About this exercise:
Look for the line containing "ATOM 10 C CA" and the line containing "ATOM 66 O O" in the entries below. Copy those two and all lines between them exactly, leaving out pictures.

Data to use:

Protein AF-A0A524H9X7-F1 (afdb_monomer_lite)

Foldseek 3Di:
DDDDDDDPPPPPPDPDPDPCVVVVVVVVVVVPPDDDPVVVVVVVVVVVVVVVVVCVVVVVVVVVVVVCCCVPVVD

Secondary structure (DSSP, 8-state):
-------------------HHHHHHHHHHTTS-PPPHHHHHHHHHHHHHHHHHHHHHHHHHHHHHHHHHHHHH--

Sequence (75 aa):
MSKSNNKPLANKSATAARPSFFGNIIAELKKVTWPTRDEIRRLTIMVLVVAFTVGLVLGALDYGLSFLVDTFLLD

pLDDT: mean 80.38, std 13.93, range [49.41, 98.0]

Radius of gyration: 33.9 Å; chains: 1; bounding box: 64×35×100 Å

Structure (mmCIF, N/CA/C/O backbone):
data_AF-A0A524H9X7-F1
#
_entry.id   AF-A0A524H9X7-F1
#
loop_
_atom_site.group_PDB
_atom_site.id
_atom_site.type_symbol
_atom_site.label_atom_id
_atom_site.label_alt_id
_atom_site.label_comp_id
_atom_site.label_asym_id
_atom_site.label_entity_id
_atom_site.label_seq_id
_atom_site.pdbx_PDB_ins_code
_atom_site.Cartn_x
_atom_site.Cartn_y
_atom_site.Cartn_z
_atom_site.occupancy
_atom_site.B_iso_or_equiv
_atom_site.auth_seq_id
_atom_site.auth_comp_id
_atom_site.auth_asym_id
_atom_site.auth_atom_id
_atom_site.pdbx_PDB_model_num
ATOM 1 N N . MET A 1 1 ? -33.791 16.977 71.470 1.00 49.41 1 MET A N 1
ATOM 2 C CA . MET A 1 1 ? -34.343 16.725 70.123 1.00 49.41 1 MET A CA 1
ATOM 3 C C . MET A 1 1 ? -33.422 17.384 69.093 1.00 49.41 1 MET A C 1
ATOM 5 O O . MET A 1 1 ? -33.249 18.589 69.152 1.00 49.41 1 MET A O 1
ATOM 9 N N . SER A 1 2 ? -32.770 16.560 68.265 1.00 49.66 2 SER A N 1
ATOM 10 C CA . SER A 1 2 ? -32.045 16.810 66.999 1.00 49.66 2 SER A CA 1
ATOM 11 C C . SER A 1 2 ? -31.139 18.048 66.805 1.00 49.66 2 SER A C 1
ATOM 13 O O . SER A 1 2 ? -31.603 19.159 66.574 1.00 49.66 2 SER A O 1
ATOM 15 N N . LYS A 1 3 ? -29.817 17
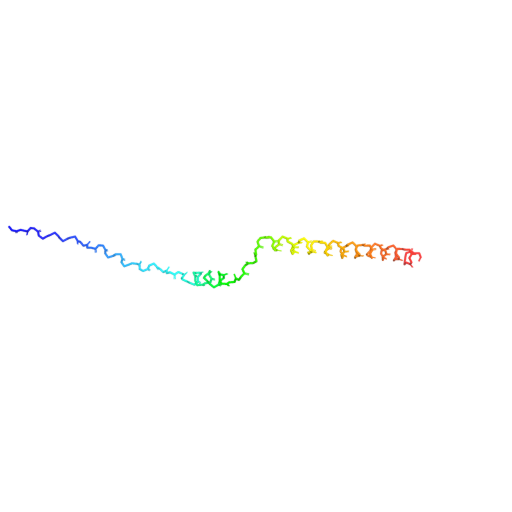.811 66.750 1.00 56.00 3 LYS A N 1
ATOM 16 C CA . LYS A 1 3 ? -28.840 18.705 66.102 1.00 56.00 3 LYS A CA 1
ATOM 17 C C . LYS A 1 3 ? -29.046 18.652 64.580 1.00 56.00 3 LYS A C 1
ATOM 19 O O . LYS A 1 3 ? -28.848 17.597 63.982 1.00 56.00 3 LYS A O 1
ATOM 24 N N . SER A 1 4 ? -29.379 19.783 63.957 1.00 64.44 4 SER A N 1
ATOM 25 C CA . SER A 1 4 ? -29.377 19.938 62.495 1.00 64.44 4 SER A CA 1
ATOM 26 C C . SER A 1 4 ? -27.944 19.850 61.964 1.00 64.44 4 SER A C 1
ATOM 28 O O . SER A 1 4 ? -27.114 20.717 62.237 1.00 64.44 4 SER A O 1
ATOM 30 N N . ASN A 1 5 ? -27.634 18.768 61.250 1.00 67.75 5 ASN A N 1
ATOM 31 C CA . ASN A 1 5 ? -26.333 18.516 60.639 1.00 67.75 5 ASN A CA 1
ATOM 32 C C . ASN A 1 5 ? -26.345 19.057 59.203 1.00 67.75 5 ASN A C 1
ATOM 34 O O . ASN A 1 5 ? -26.750 18.369 58.268 1.00 67.75 5 ASN A O 1
ATOM 38 N N . ASN A 1 6 ? -25.924 20.307 59.035 1.00 69.94 6 ASN A N 1
ATOM 39 C CA . ASN A 1 6 ? -25.850 20.946 57.726 1.00 69.94 6 ASN A CA 1
ATOM 40 C C . ASN A 1 6 ? -24.500 20.598 57.084 1.00 69.94 6 ASN A C 1
ATOM 42 O O . ASN A 1 6 ? -23.543 21.364 57.180 1.00 69.94 6 ASN A O 1
ATOM 46 N N . LYS A 1 7 ? -24.405 19.433 56.438 1.00 66.81 7 LYS A N 1
ATOM 47 C CA . LYS A 1 7 ? -23.324 19.172 55.479 1.00 66.81 7 LYS A CA 1
ATOM 48 C C . LYS A 1 7 ? -23.705 19.843 54.160 1.00 66.81 7 LYS A C 1
ATOM 50 O O . LYS A 1 7 ? -24.716 19.443 53.583 1.00 66.81 7 LYS A O 1
ATOM 55 N N . PRO A 1 8 ? -22.943 20.829 53.656 1.00 57.38 8 PRO A N 1
ATOM 56 C CA . PRO A 1 8 ? -23.153 21.299 52.299 1.00 57.38 8 PRO A CA 1
ATOM 57 C C . PRO A 1 8 ? -22.839 20.130 51.364 1.00 57.38 8 PRO A C 1
ATOM 59 O O . PRO A 1 8 ? -21.704 19.655 51.290 1.00 57.38 8 PRO A O 1
ATOM 62 N N . LEU A 1 9 ? -23.876 19.613 50.706 1.00 65.69 9 LEU A N 1
ATOM 63 C CA . LEU A 1 9 ? -23.730 18.624 49.651 1.00 65.69 9 LEU A CA 1
ATOM 64 C C . LEU A 1 9 ? -22.858 19.263 48.580 1.00 65.69 9 LEU A C 1
ATOM 66 O O . LEU A 1 9 ? -23.210 20.300 48.022 1.00 65.69 9 LEU A O 1
ATOM 70 N N . ALA A 1 10 ? -21.684 18.668 48.383 1.00 62.06 10 ALA A N 1
ATOM 71 C CA . ALA A 1 10 ? -20.680 19.102 47.439 1.00 62.06 10 ALA A CA 1
ATOM 72 C C . ALA A 1 10 ? -21.321 19.315 46.063 1.00 62.06 10 ALA A C 1
ATOM 74 O O . ALA A 1 10 ? -21.542 18.374 45.302 1.00 62.06 10 ALA A O 1
ATOM 75 N N . ASN A 1 11 ? -21.611 20.576 45.750 1.00 64.25 11 ASN A N 1
ATOM 76 C CA . ASN A 1 11 ? -21.961 21.023 44.420 1.00 64.25 11 ASN A CA 1
ATOM 77 C C . ASN A 1 11 ? -20.695 20.923 43.561 1.00 64.25 11 ASN A C 1
ATOM 79 O O . ASN A 1 11 ? -19.976 21.899 43.366 1.00 64.25 11 ASN A O 1
ATOM 83 N N . LYS A 1 12 ? -20.410 19.722 43.051 1.00 56.69 12 LYS A N 1
ATOM 84 C CA . LYS A 1 12 ? -19.539 19.557 41.887 1.00 56.69 12 LYS A CA 1
ATOM 85 C C . LYS A 1 12 ? -20.341 19.889 40.628 1.00 56.69 12 LYS A C 1
ATOM 87 O O . LYS A 1 12 ? -20.589 19.033 39.785 1.00 56.69 12 LYS A O 1
ATOM 92 N N . SER A 1 13 ? -20.729 21.154 40.502 1.00 61.28 13 SER A N 1
ATOM 93 C CA . SER A 1 13 ? -20.997 21.769 39.207 1.00 61.28 13 SER A CA 1
ATOM 94 C C . SER A 1 13 ? -19.651 22.099 38.583 1.00 61.28 13 SER A C 1
ATOM 96 O O . SER A 1 13 ? -19.078 23.168 38.738 1.00 61.28 13 SER A O 1
ATOM 98 N N . ALA A 1 14 ? -19.121 21.120 37.874 1.00 60.47 14 ALA A N 1
ATOM 99 C CA . ALA A 1 14 ? -18.225 21.386 36.773 1.00 60.47 14 ALA A CA 1
ATOM 100 C C . ALA A 1 14 ? -18.529 20.304 35.751 1.00 60.47 14 ALA A C 1
ATOM 102 O O . ALA A 1 14 ? -17.957 19.216 35.770 1.00 60.47 14 ALA A O 1
ATOM 103 N N . THR A 1 15 ? -19.537 20.591 34.929 1.00 62.03 15 THR A N 1
ATOM 104 C CA . THR A 1 15 ? -19.808 19.919 33.665 1.00 62.03 15 THR A CA 1
ATOM 105 C C . THR A 1 15 ? -18.480 19.757 32.940 1.00 62.03 15 THR A C 1
ATOM 107 O O . THR A 1 15 ? -17.958 20.710 32.368 1.00 62.03 15 THR A O 1
ATOM 110 N N . ALA A 1 16 ? -17.896 18.563 33.035 1.00 60.97 16 ALA A N 1
ATOM 111 C CA . ALA A 1 16 ? -16.698 18.218 32.298 1.00 60.97 16 ALA A CA 1
ATOM 112 C C . ALA A 1 16 ? -17.042 18.393 30.821 1.00 60.97 16 ALA A C 1
ATOM 114 O O . ALA A 1 16 ? -17.915 17.693 30.300 1.00 60.97 16 ALA A O 1
ATOM 115 N N . ALA A 1 17 ? -16.418 19.383 30.186 1.00 63.28 17 ALA A N 1
ATOM 116 C CA . ALA A 1 17 ? -16.517 19.615 28.760 1.00 63.28 17 ALA A CA 1
ATOM 117 C C . ALA A 1 17 ? -16.212 18.290 28.057 1.00 63.28 17 ALA A C 1
ATOM 119 O O . ALA A 1 17 ? -15.092 17.787 28.
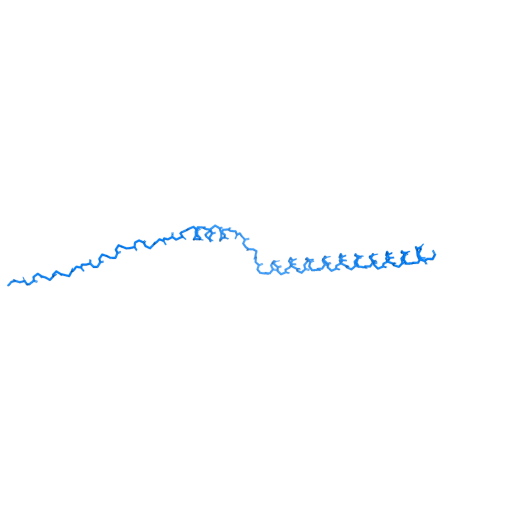107 1.00 63.28 17 ALA A O 1
ATOM 120 N N . ARG A 1 18 ? -17.244 17.670 27.483 1.00 63.84 18 ARG A N 1
ATOM 121 C CA . ARG A 1 18 ? -17.116 16.424 26.733 1.00 63.84 18 ARG A CA 1
ATOM 122 C C . ARG A 1 18 ? -16.669 16.813 25.327 1.00 63.84 18 ARG A C 1
ATOM 124 O O . ARG A 1 18 ? -17.500 17.359 24.600 1.00 63.84 18 ARG A O 1
ATOM 131 N N . PRO A 1 19 ? -15.444 16.512 24.867 1.00 62.97 19 PRO A N 1
ATOM 132 C CA . PRO A 1 19 ? -15.181 16.497 23.436 1.00 62.97 19 PRO A CA 1
ATOM 133 C C . PRO A 1 19 ? -15.868 15.254 22.837 1.00 62.97 19 PRO A C 1
ATOM 135 O O . PRO A 1 19 ? -15.228 14.278 22.461 1.00 62.97 19 PRO A O 1
ATOM 138 N N . SER A 1 20 ? -17.206 15.269 22.779 1.00 67.88 20 SER A N 1
ATOM 139 C CA . SER A 1 20 ? -18.024 14.170 22.239 1.00 67.88 20 SER A CA 1
ATOM 140 C C . SER A 1 20 ? -17.832 13.982 20.730 1.00 67.88 20 SER A C 1
ATOM 142 O O . SER A 1 20 ? -18.256 12.969 20.181 1.00 67.88 20 SER A O 1
ATOM 144 N N . PHE A 1 21 ? -17.177 14.936 20.062 1.00 70.12 21 PHE A N 1
ATOM 145 C CA . PHE A 1 21 ? -16.859 14.889 18.638 1.00 70.12 21 PHE A CA 1
ATOM 146 C C . PHE A 1 21 ? -16.018 13.660 18.274 1.00 70.12 21 PHE A C 1
ATOM 148 O O . PHE A 1 21 ? -16.383 12.920 17.366 1.00 70.12 21 PHE A O 1
ATOM 155 N N . PHE A 1 22 ? -14.957 13.368 19.034 1.00 80.06 22 PHE A N 1
ATOM 156 C CA . PHE A 1 22 ? -14.122 12.185 18.791 1.00 80.06 22 PHE A CA 1
ATOM 157 C C . PHE A 1 22 ? -14.873 10.876 19.060 1.00 80.06 22 PHE A C 1
ATOM 159 O O . PHE A 1 22 ? -14.668 9.894 18.352 1.00 80.06 22 PHE A O 1
ATOM 166 N N . GLY A 1 23 ? -15.786 10.867 20.038 1.00 81.06 23 GLY A N 1
ATOM 167 C CA . GLY A 1 23 ? -16.634 9.707 20.327 1.00 81.06 23 GLY A CA 1
ATOM 168 C C . GLY A 1 23 ? -17.587 9.370 19.178 1.00 81.06 23 GLY A C 1
ATOM 169 O O . GLY A 1 23 ? -17.729 8.200 18.827 1.00 81.06 23 GLY A O 1
ATOM 170 N N . ASN A 1 24 ? -18.176 10.393 18.552 1.00 80.88 24 ASN A N 1
ATOM 171 C CA . ASN A 1 24 ? -19.053 10.227 17.391 1.00 80.88 24 ASN A CA 1
ATOM 172 C C . ASN A 1 24 ? -18.278 9.718 16.162 1.00 80.88 24 ASN A C 1
ATOM 174 O O . ASN A 1 24 ? -18.723 8.777 15.510 1.00 80.88 24 ASN A O 1
ATOM 178 N N . ILE A 1 25 ? -17.080 10.258 15.905 1.00 85.00 25 ILE A N 1
ATOM 179 C CA . ILE A 1 25 ? -16.205 9.820 14.802 1.00 85.00 25 ILE A CA 1
ATOM 180 C C . ILE A 1 25 ? -15.775 8.358 14.989 1.00 85.00 25 ILE A C 1
ATOM 182 O O . ILE A 1 25 ? -15.869 7.566 14.056 1.00 85.00 25 ILE A O 1
ATOM 186 N N . ILE A 1 26 ? -15.363 7.959 16.201 1.00 83.44 26 ILE A N 1
ATOM 187 C CA . ILE A 1 26 ? -15.041 6.554 16.503 1.00 83.44 26 ILE A CA 1
ATOM 188 C C . ILE A 1 26 ? -16.257 5.650 16.261 1.00 83.44 26 ILE A C 1
ATOM 190 O O . ILE A 1 26 ? -16.103 4.557 15.717 1.00 83.44 26 ILE A O 1
ATOM 194 N N . ALA A 1 27 ? -17.459 6.082 16.653 1.00 83.31 27 ALA A N 1
ATOM 195 C CA . ALA A 1 27 ? -18.675 5.291 16.489 1.00 83.31 27 ALA A CA 1
ATOM 196 C C . ALA A 1 27 ? -19.050 5.085 15.011 1.00 83.31 27 ALA A C 1
ATOM 198 O O . ALA A 1 27 ? -19.521 4.006 14.650 1.00 83.31 27 ALA A O 1
ATOM 199 N N . GLU A 1 28 ? -18.809 6.078 14.151 1.00 85.50 28 GLU A N 1
ATOM 200 C CA . GLU A 1 28 ? -19.007 5.971 12.700 1.00 85.50 28 GLU A CA 1
ATOM 201 C C . GLU A 1 28 ? -17.915 5.142 12.018 1.00 85.50 28 GLU A C 1
ATOM 203 O O . GLU A 1 28 ? -18.228 4.259 11.220 1.00 85.50 28 GLU A O 1
ATOM 208 N N . LEU A 1 29 ? -16.647 5.320 12.398 1.00 84.56 29 LEU A N 1
ATOM 209 C CA . LEU A 1 29 ? -15.532 4.502 11.899 1.00 84.56 29 LEU A CA 1
ATOM 210 C C . LEU A 1 29 ? -15.666 3.022 12.271 1.00 84.56 29 LEU A C 1
ATOM 212 O O . LEU A 1 29 ? -15.142 2.153 11.577 1.00 84.56 29 LEU A O 1
ATOM 216 N N . LYS A 1 30 ? -16.389 2.714 13.350 1.00 79.62 30 LYS A N 1
AT
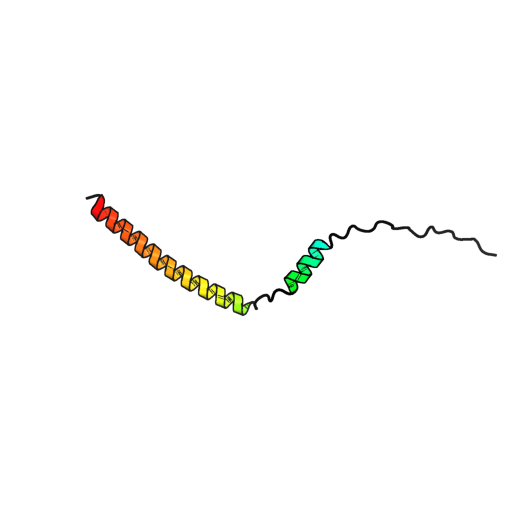OM 217 C CA . LYS A 1 30 ? -16.697 1.339 13.752 1.00 79.62 30 LYS A CA 1
ATOM 218 C C . LYS A 1 30 ? -17.775 0.683 12.876 1.00 79.62 30 LYS A C 1
ATOM 220 O O . LYS A 1 30 ? -17.887 -0.539 12.898 1.00 79.62 30 LYS A O 1
ATOM 225 N N . LYS A 1 31 ? -18.561 1.471 12.126 1.00 80.31 31 LYS A N 1
ATOM 226 C CA . LYS A 1 31 ? -19.512 0.974 11.110 1.00 80.31 31 LYS A CA 1
ATOM 227 C C . LYS A 1 31 ? -18.827 0.654 9.785 1.00 80.31 31 LYS A C 1
ATOM 229 O O . LYS A 1 31 ? -19.402 -0.063 8.972 1.00 80.31 31 LYS A O 1
ATOM 234 N N . VAL A 1 32 ? -17.622 1.181 9.562 1.00 84.00 32 VAL A N 1
ATOM 235 C CA . VAL A 1 32 ? -16.80
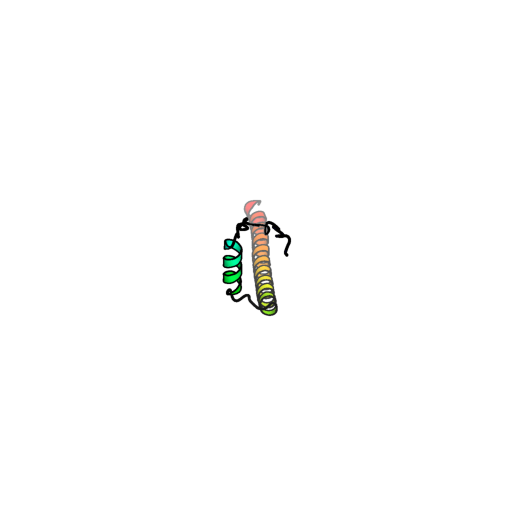9 0.800 8.410 1.00 84.00 32 VAL A CA 1
ATOM 236 C C . VAL A 1 32 ? -16.469 -0.678 8.557 1.00 84.00 32 VAL A C 1
ATOM 238 O O . VAL A 1 32 ? -15.931 -1.113 9.575 1.00 84.00 32 VAL A O 1
ATOM 241 N N . THR A 1 33 ? -16.825 -1.462 7.549 1.00 78.56 33 THR A N 1
ATOM 242 C CA . THR A 1 33 ? -16.498 -2.882 7.450 1.00 78.56 33 THR A CA 1
ATOM 243 C C . THR A 1 33 ? -14.996 -3.033 7.264 1.00 78.56 33 THR A C 1
ATOM 245 O O . THR A 1 33 ? -14.488 -3.027 6.145 1.00 78.56 33 THR A O 1
ATOM 248 N N . TRP A 1 34 ? -14.274 -3.117 8.378 1.00 81.75 34 TRP A N 1
ATOM 249 C CA . TRP A 1 34 ? -12.849 -3.397 8.358 1.00 81.75 34 TRP A CA 1
ATOM 250 C C . TRP A 1 34 ? -12.626 -4.826 7.856 1.00 81.75 34 TRP A C 1
ATOM 252 O O . TRP A 1 34 ? -13.207 -5.761 8.418 1.00 81.75 34 TRP A O 1
ATOM 262 N N . PRO A 1 35 ? -11.809 -5.005 6.807 1.00 75.50 35 PRO A N 1
ATOM 263 C CA . PRO A 1 35 ? -11.541 -6.318 6.249 1.00 75.50 35 PRO A CA 1
ATOM 264 C C . PRO A 1 35 ? -10.856 -7.214 7.283 1.00 75.50 35 PRO A C 1
ATOM 266 O O . PRO A 1 35 ? -10.062 -6.766 8.117 1.00 75.50 35 PRO A O 1
ATOM 269 N N . THR A 1 36 ? -11.158 -8.508 7.231 1.00 86.69 36 THR A N 1
ATOM 270 C CA . THR A 1 36 ? -10.520 -9.509 8.088 1.00 86.69 36 THR A CA 1
ATOM 271 C C . THR A 1 36 ? -9.012 -9.565 7.850 1.00 86.69 36 THR A C 1
ATOM 273 O O . THR A 1 36 ? -8.534 -9.391 6.729 1.00 86.69 36 THR A O 1
ATOM 276 N N . ARG A 1 37 ? -8.239 -9.853 8.907 1.00 85.50 37 ARG A N 1
ATOM 277 C CA . ARG A 1 37 ? -6.762 -9.870 8.862 1.00 85.50 37 ARG A CA 1
ATOM 278 C C . ARG A 1 37 ? -6.193 -10.773 7.761 1.00 85.50 37 ARG A C 1
ATOM 280 O O . ARG A 1 37 ? -5.139 -10.468 7.209 1.00 85.50 37 ARG A O 1
ATOM 287 N N . ASP A 1 38 ? -6.890 -11.856 7.436 1.00 87.12 38 ASP A N 1
ATOM 288 C CA . ASP A 1 38 ? -6.481 -12.783 6.379 1.00 87.12 38 ASP A CA 1
ATOM 289 C C . ASP A 1 38 ? -6.676 -12.206 4.977 1.00 87.12 38 ASP A C 1
ATOM 291 O O . ASP A 1 38 ? -5.861 -12.452 4.089 1.00 87.12 38 ASP A O 1
ATOM 295 N N . GLU A 1 39 ? -7.714 -11.398 4.778 1.00 87.62 39 GLU A N 1
ATOM 296 C CA . GLU A 1 39 ? -7.973 -10.733 3.504 1.00 87.62 39 GLU A CA 1
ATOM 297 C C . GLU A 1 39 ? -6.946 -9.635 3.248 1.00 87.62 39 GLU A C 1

Reply to the exercise:
ATOM 10 C CA . SER A 1 2 ? -32.045 16.810 66.999 1.00 49.66 2 SER A CA 1
ATOM 11 C C . SER A 1 2 ? -31.139 18.048 66.805 1.00 49.66 2 SER A C 1
ATOM 13 O O . SER A 1 2 ? -31.603 19.159 66.574 1.00 49.66 2 SER A O 1
ATOM 15 N N . LYS A 1 3 ? -29.817 17
.811 66.750 1.00 56.00 3 LYS A N 1
ATOM 16 C CA . LYS A 1 3 ? -28.840 18.705 66.102 1.00 56.00 3 LYS A CA 1
ATOM 17 C C . LYS A 1 3 ? -29.046 18.652 64.580 1.00 56.00 3 LYS A C 1
ATOM 19 O O . LYS A 1 3 ? -28.848 17.597 63.982 1.00 56.00 3 LYS A O 1
ATOM 24 N N . SER A 1 4 ? -29.379 19.783 63.957 1.00 64.44 4 SER A N 1
ATOM 25 C CA . SER A 1 4 ? -29.377 19.938 62.495 1.00 64.44 4 SER A CA 1
ATOM 26 C C . SER A 1 4 ? -27.944 19.850 61.964 1.00 64.44 4 SER A C 1
ATOM 28 O O . SER A 1 4 ? -27.114 20.717 62.237 1.00 64.44 4 SER A O 1
ATOM 30 N N . ASN A 1 5 ? -27.634 18.768 61.250 1.00 67.75 5 ASN A N 1
ATOM 31 C CA . ASN A 1 5 ? -26.333 18.516 60.639 1.00 67.75 5 ASN A CA 1
ATOM 32 C C . ASN A 1 5 ? -26.345 19.057 59.203 1.00 67.75 5 ASN A C 1
ATOM 34 O O . ASN A 1 5 ? -26.750 18.369 58.268 1.00 67.75 5 ASN A O 1
ATOM 38 N N . ASN A 1 6 ? -25.924 20.307 59.035 1.00 69.94 6 ASN A N 1
ATOM 39 C CA . ASN A 1 6 ? -25.850 20.946 57.726 1.00 69.94 6 ASN A CA 1
ATOM 40 C C . ASN A 1 6 ? -24.500 20.598 57.084 1.00 69.94 6 ASN A C 1
ATOM 42 O O . ASN A 1 6 ? -23.543 21.364 57.180 1.00 69.94 6 ASN A O 1
ATOM 46 N N . LYS A 1 7 ? -24.405 19.433 56.438 1.00 66.81 7 LYS A N 1
ATOM 47 C CA . LYS A 1 7 ? -23.324 19.172 55.479 1.00 66.81 7 LYS A CA 1
ATOM 48 C C . LYS A 1 7 ? -23.705 19.843 54.160 1.00 66.81 7 LYS A C 1
ATOM 50 O O . LYS A 1 7 ? -24.716 19.443 53.583 1.00 66.81 7 LYS A O 1
ATOM 55 N N . PRO A 1 8 ? -22.943 20.829 53.656 1.00 57.38 8 PRO A N 1
ATOM 56 C CA . PRO A 1 8 ? -23.153 21.299 52.299 1.00 57.38 8 PRO A CA 1
ATOM 57 C C . PRO A 1 8 ? -22.839 20.130 51.364 1.00 57.38 8 PRO A C 1
ATOM 59 O O . PRO A 1 8 ? -21.704 19.655 51.290 1.00 57.38 8 PRO A O 1
ATOM 62 N N . LEU A 1 9 ? -23.876 19.613 50.706 1.00 65.69 9 LEU A N 1
ATOM 63 C CA . LEU A 1 9 ? -23.730 18.624 49.651 1.00 65.69 9 LEU A CA 1
ATOM 64 C C . LEU A 1 9 ? -22.858 19.263 48.580 1.00 65.69 9 LEU A C 1
ATOM 66 O O . LEU A 1 9 ? -23.210 20.300 48.022 1.00 65.69 9 LEU A O 1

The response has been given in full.